#### Task:
Exactly the lines from the start of the data through the line containing "ATOM 1 N N ." should be output, with both ends kept and nothing added.

______

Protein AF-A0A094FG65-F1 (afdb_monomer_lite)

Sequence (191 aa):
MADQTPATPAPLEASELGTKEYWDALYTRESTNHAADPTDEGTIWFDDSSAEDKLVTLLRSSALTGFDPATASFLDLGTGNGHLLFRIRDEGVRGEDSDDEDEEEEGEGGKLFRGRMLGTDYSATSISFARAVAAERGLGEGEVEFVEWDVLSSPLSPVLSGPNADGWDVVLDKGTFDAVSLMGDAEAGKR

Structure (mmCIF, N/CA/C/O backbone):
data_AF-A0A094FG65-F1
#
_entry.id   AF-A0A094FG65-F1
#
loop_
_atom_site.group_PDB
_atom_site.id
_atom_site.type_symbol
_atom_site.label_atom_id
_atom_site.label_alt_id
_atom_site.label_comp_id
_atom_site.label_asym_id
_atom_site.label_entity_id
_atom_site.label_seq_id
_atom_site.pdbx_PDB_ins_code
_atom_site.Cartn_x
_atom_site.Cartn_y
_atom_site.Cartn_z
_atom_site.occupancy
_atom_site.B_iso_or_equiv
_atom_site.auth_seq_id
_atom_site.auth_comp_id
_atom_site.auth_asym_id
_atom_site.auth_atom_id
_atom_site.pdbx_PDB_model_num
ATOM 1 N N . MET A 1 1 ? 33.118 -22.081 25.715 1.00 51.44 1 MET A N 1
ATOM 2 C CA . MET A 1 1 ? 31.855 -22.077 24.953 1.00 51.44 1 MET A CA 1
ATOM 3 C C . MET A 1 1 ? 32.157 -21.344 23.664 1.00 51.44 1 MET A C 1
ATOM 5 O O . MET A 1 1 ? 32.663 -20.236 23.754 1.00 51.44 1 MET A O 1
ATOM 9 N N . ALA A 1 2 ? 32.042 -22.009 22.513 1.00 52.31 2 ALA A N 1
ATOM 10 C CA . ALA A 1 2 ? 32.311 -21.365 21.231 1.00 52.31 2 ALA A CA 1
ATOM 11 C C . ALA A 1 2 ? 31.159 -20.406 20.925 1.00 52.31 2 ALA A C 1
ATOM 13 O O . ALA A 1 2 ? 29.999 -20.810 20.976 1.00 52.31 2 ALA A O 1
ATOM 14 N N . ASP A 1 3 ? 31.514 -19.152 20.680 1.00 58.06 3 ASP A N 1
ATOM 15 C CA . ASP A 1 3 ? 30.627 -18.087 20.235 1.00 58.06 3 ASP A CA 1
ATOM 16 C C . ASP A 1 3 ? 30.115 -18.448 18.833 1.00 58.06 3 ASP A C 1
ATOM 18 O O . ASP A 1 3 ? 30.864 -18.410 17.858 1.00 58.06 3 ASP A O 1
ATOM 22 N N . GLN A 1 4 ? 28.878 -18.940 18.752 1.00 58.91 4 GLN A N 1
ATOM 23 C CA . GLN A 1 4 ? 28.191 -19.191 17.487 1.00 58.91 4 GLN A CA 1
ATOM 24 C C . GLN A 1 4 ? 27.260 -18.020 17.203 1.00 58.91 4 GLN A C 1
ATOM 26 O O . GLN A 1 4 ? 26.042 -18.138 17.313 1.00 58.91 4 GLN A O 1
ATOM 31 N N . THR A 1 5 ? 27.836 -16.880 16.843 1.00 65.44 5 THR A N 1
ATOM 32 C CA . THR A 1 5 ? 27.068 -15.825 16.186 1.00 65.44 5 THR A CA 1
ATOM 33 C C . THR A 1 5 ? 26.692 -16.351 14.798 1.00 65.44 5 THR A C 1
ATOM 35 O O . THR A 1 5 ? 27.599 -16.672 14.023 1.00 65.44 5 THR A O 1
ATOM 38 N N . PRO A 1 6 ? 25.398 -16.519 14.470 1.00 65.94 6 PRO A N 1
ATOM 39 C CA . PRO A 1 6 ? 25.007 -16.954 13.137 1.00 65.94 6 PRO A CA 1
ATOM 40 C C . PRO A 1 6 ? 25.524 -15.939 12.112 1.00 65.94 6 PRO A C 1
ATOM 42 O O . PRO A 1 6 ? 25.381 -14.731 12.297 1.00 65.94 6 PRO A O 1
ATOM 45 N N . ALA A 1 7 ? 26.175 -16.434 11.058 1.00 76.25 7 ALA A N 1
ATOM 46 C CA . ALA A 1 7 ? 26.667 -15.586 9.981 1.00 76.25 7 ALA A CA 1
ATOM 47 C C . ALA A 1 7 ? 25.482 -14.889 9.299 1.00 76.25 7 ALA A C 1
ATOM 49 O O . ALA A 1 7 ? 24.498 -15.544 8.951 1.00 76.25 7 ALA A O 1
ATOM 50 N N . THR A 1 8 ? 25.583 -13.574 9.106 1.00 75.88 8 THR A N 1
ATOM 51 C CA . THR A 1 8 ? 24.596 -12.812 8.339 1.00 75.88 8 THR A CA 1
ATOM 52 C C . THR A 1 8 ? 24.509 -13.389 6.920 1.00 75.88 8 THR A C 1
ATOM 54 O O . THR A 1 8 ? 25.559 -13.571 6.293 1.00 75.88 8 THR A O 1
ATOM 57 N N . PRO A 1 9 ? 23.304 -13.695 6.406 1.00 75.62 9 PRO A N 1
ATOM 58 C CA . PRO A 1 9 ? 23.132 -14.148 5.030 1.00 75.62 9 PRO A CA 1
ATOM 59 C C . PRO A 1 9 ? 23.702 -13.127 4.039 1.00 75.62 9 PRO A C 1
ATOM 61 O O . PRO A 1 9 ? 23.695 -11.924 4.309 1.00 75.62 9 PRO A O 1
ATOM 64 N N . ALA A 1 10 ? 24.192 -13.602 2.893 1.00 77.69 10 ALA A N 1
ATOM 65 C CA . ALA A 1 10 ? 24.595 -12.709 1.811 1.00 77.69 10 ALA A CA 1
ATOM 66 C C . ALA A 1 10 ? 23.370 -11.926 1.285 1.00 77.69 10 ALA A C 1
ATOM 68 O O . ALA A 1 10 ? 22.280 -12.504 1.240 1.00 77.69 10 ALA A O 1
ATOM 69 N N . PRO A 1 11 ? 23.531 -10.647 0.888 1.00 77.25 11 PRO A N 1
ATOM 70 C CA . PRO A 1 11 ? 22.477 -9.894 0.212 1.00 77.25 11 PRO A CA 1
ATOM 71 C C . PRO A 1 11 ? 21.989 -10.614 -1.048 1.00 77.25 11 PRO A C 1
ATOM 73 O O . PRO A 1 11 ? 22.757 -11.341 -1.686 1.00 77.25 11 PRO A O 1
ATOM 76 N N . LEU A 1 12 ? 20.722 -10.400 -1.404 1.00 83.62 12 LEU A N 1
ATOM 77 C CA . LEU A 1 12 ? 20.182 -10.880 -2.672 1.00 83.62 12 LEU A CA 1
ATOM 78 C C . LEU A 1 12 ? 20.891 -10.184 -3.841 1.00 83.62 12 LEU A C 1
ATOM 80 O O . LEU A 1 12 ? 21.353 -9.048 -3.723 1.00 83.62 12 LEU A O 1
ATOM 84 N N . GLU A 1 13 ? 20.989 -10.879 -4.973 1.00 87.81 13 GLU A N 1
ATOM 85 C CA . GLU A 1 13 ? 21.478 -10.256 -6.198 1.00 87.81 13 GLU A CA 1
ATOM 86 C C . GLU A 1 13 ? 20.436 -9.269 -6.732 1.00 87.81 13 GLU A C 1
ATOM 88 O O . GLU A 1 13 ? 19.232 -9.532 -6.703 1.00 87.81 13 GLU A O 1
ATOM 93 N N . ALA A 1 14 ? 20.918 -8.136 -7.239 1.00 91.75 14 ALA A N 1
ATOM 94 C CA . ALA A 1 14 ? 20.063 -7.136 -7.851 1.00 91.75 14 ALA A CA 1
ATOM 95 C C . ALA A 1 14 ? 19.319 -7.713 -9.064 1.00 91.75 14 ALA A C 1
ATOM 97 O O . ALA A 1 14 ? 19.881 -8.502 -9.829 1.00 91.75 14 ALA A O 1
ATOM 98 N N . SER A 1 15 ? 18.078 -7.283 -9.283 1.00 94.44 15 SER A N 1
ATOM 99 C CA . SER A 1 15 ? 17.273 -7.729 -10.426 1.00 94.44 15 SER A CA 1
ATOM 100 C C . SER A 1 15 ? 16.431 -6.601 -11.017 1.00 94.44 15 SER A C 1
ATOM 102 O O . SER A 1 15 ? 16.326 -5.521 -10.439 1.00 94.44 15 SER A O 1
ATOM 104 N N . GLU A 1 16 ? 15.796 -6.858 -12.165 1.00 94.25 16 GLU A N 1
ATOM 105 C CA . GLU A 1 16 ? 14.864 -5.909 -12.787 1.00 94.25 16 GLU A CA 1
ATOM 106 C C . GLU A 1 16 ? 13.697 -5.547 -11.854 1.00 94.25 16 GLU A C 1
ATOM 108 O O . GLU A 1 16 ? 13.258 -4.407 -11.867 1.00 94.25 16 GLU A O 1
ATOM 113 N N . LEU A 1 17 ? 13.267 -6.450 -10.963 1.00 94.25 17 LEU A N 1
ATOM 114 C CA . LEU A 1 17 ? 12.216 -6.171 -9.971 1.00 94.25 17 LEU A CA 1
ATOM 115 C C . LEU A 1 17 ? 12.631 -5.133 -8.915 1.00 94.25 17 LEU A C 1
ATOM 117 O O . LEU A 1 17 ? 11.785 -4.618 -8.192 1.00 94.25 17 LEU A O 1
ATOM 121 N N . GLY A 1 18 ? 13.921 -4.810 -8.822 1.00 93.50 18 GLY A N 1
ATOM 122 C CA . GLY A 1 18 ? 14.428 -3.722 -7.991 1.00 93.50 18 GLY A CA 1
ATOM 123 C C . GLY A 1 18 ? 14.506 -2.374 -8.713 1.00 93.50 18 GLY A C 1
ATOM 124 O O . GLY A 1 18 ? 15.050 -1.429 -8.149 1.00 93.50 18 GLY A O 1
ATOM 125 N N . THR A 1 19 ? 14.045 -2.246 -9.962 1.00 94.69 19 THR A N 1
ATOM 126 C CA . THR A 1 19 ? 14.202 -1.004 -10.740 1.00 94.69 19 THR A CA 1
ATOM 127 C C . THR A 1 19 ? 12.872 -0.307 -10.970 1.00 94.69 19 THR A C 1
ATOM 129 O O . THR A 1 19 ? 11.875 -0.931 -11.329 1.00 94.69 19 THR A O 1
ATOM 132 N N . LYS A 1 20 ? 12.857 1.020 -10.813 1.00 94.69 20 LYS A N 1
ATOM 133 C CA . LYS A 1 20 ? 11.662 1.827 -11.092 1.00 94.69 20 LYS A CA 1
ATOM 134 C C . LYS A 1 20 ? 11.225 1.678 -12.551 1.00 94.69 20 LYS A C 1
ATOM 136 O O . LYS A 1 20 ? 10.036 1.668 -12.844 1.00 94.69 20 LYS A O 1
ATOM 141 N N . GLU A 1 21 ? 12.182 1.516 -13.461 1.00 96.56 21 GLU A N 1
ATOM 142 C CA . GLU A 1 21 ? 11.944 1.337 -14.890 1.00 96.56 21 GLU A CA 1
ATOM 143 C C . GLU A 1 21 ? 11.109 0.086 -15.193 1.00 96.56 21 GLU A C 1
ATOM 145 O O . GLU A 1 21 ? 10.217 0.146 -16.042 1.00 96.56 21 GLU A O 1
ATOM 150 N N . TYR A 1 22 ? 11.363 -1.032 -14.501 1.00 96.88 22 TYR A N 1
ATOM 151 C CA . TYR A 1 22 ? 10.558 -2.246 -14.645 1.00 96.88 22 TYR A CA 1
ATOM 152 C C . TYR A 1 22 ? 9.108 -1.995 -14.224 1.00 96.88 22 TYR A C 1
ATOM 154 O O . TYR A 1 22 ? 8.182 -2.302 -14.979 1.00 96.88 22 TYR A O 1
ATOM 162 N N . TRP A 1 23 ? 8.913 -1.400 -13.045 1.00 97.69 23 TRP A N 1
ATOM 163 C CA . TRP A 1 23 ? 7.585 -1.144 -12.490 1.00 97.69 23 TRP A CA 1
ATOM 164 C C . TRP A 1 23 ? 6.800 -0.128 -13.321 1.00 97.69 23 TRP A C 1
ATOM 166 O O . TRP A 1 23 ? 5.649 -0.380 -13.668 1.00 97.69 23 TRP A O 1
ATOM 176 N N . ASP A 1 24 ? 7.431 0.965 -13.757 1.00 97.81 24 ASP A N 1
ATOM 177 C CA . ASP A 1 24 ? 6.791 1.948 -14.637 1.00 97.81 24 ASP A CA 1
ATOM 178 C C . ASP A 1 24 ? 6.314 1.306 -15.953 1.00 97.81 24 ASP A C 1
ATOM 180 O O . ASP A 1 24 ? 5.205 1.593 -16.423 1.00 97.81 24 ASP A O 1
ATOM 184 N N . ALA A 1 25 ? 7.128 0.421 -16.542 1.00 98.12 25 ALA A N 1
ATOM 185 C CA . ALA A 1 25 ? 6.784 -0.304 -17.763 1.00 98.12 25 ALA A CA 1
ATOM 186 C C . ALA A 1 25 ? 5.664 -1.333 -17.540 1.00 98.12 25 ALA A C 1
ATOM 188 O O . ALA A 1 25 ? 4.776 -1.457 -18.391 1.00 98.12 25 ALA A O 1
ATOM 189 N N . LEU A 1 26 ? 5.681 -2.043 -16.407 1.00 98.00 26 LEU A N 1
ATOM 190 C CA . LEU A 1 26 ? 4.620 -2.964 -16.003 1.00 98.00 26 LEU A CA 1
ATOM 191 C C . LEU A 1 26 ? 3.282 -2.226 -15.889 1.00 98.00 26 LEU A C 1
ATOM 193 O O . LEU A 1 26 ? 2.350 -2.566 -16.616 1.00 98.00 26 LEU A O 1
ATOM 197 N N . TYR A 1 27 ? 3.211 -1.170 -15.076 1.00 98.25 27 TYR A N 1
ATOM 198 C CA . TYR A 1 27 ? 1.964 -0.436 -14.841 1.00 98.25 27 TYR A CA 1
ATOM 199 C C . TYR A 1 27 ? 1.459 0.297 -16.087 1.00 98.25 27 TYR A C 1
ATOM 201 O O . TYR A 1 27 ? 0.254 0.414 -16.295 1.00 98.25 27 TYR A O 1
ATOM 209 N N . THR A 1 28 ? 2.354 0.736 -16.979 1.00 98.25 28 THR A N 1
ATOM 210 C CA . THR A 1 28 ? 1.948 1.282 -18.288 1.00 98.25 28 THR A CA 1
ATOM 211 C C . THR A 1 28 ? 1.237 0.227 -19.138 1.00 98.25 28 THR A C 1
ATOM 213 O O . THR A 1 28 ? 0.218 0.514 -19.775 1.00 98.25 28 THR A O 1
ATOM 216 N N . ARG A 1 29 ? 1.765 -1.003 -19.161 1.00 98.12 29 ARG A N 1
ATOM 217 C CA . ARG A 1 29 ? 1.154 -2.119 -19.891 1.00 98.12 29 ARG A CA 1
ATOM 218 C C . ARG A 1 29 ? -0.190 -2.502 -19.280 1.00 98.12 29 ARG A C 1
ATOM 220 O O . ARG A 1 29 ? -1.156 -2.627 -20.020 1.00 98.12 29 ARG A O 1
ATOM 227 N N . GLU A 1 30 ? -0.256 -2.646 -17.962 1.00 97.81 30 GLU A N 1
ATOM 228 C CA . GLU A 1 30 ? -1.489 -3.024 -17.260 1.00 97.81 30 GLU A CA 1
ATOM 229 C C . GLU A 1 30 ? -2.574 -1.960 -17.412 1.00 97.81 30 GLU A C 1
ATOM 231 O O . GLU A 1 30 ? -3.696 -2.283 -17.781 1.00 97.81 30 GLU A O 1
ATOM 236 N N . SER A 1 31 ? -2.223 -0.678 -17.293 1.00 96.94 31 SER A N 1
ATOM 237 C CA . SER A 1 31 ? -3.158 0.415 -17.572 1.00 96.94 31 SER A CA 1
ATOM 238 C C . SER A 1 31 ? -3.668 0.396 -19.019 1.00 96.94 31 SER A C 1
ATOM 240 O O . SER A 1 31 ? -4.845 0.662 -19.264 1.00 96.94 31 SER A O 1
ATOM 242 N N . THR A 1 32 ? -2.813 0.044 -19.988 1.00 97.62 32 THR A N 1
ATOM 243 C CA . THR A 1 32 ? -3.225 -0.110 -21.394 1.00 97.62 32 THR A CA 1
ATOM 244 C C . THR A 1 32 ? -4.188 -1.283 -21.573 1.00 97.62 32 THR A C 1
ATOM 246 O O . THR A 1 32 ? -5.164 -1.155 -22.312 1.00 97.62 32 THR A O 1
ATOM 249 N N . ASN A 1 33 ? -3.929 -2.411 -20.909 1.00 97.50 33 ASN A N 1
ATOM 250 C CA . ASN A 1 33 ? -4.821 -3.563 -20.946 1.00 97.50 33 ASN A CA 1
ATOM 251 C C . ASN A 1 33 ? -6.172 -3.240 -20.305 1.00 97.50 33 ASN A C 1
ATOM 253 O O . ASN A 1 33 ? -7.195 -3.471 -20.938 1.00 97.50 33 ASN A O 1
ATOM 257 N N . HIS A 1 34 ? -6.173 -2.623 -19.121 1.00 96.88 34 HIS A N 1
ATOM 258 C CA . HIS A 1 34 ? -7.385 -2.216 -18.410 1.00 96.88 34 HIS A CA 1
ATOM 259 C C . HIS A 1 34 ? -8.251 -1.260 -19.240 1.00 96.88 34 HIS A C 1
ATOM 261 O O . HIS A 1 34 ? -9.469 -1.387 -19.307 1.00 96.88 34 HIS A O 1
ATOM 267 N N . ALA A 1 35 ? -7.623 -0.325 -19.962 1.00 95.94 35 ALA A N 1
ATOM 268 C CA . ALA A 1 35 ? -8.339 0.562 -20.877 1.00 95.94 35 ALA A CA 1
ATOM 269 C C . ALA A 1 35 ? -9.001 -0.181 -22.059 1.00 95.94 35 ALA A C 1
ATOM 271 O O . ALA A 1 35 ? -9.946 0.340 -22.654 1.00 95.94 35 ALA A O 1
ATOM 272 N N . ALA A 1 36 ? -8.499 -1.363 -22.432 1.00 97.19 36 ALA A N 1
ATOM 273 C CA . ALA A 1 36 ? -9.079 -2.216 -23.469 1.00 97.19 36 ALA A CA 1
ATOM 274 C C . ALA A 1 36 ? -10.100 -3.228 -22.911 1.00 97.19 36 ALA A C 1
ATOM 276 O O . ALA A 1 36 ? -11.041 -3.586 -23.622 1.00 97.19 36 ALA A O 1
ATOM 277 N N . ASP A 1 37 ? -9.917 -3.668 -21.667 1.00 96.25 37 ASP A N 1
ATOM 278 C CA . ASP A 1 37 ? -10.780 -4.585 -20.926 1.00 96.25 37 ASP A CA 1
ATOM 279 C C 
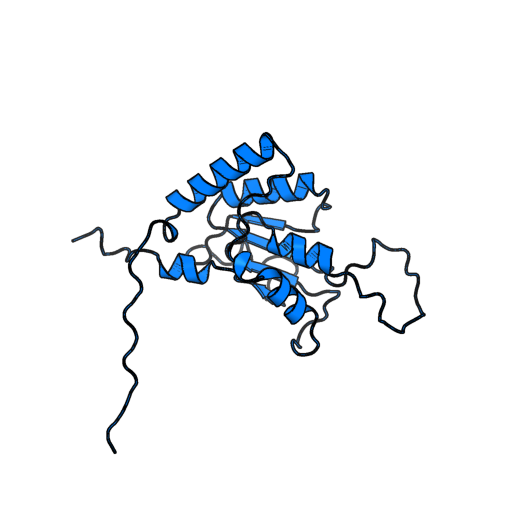. ASP A 1 37 ? -10.830 -4.163 -19.445 1.00 96.25 37 ASP A C 1
ATOM 281 O O . ASP A 1 37 ? -9.898 -4.464 -18.698 1.00 96.25 37 ASP A O 1
ATOM 285 N N . PRO A 1 38 ? -11.914 -3.500 -18.995 1.00 93.38 38 PRO A N 1
ATOM 286 C CA . PRO A 1 38 ? -12.046 -3.034 -17.612 1.00 93.38 38 PRO A CA 1
ATOM 287 C C . PRO A 1 38 ? -12.018 -4.148 -16.555 1.00 93.38 38 PRO A C 1
ATOM 289 O O . PRO A 1 38 ? -11.903 -3.862 -15.368 1.00 93.38 38 PRO A O 1
ATOM 292 N N . THR A 1 39 ? -12.121 -5.418 -16.964 1.00 92.81 39 THR A N 1
ATOM 293 C CA . THR A 1 39 ? -11.992 -6.566 -16.055 1.00 92.81 39 THR A CA 1
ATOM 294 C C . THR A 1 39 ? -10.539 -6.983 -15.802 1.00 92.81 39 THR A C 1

______

#### Exercise output:
Protein AF-A0A094FG65-F1 (afdb_monomer_lite)

Sequence (191 aa):
MADQTPATPAPLEASELGTKEYWDALYTRESTNHAADPTDEGTIWFDDSSAEDKLVTLLRSSALTGFDPATASFLDLGTGNGHLLFRIRDEGVRGEDSDDEDEEEEGEGGKLFRGRMLGTDYSATSISFARAVAAERGLGEGEVEFVEWDVLSSPLSPVLSGPNADGWDVVLDKGTFDAVSLMGDAEAGKR

Structure (mmCIF, N/CA/C/O backbone):
data_AF-A0A094FG65-F1
#
_entry.id   AF-A0A094FG65-F1
#
loop_
_atom_site.group_PDB
_atom_site.id
_atom_site.type_symbol
_atom_site.label_atom_id
_atom_site.label_alt_id
_atom_site.label_comp_id
_atom_site.label_asym_id
_atom_site.label_entity_id
_atom_site.label_seq_id
_atom_site.pdbx_PDB_ins_code
_atom_site.Cartn_x
_atom_site.Cartn_y
_atom_site.Cartn_z
_atom_site.occupancy
_atom_site.B_iso_or_equiv
_atom_site.auth_seq_id
_atom_site.auth_comp_id
_atom_site.auth_asym_id
_atom_site.auth_atom_id
_atom_site.pdbx_PDB_model_num
ATOM 1 N N . MET A 1 1 ? 33.118 -22.081 25.715 1.00 51.44 1 MET A N 1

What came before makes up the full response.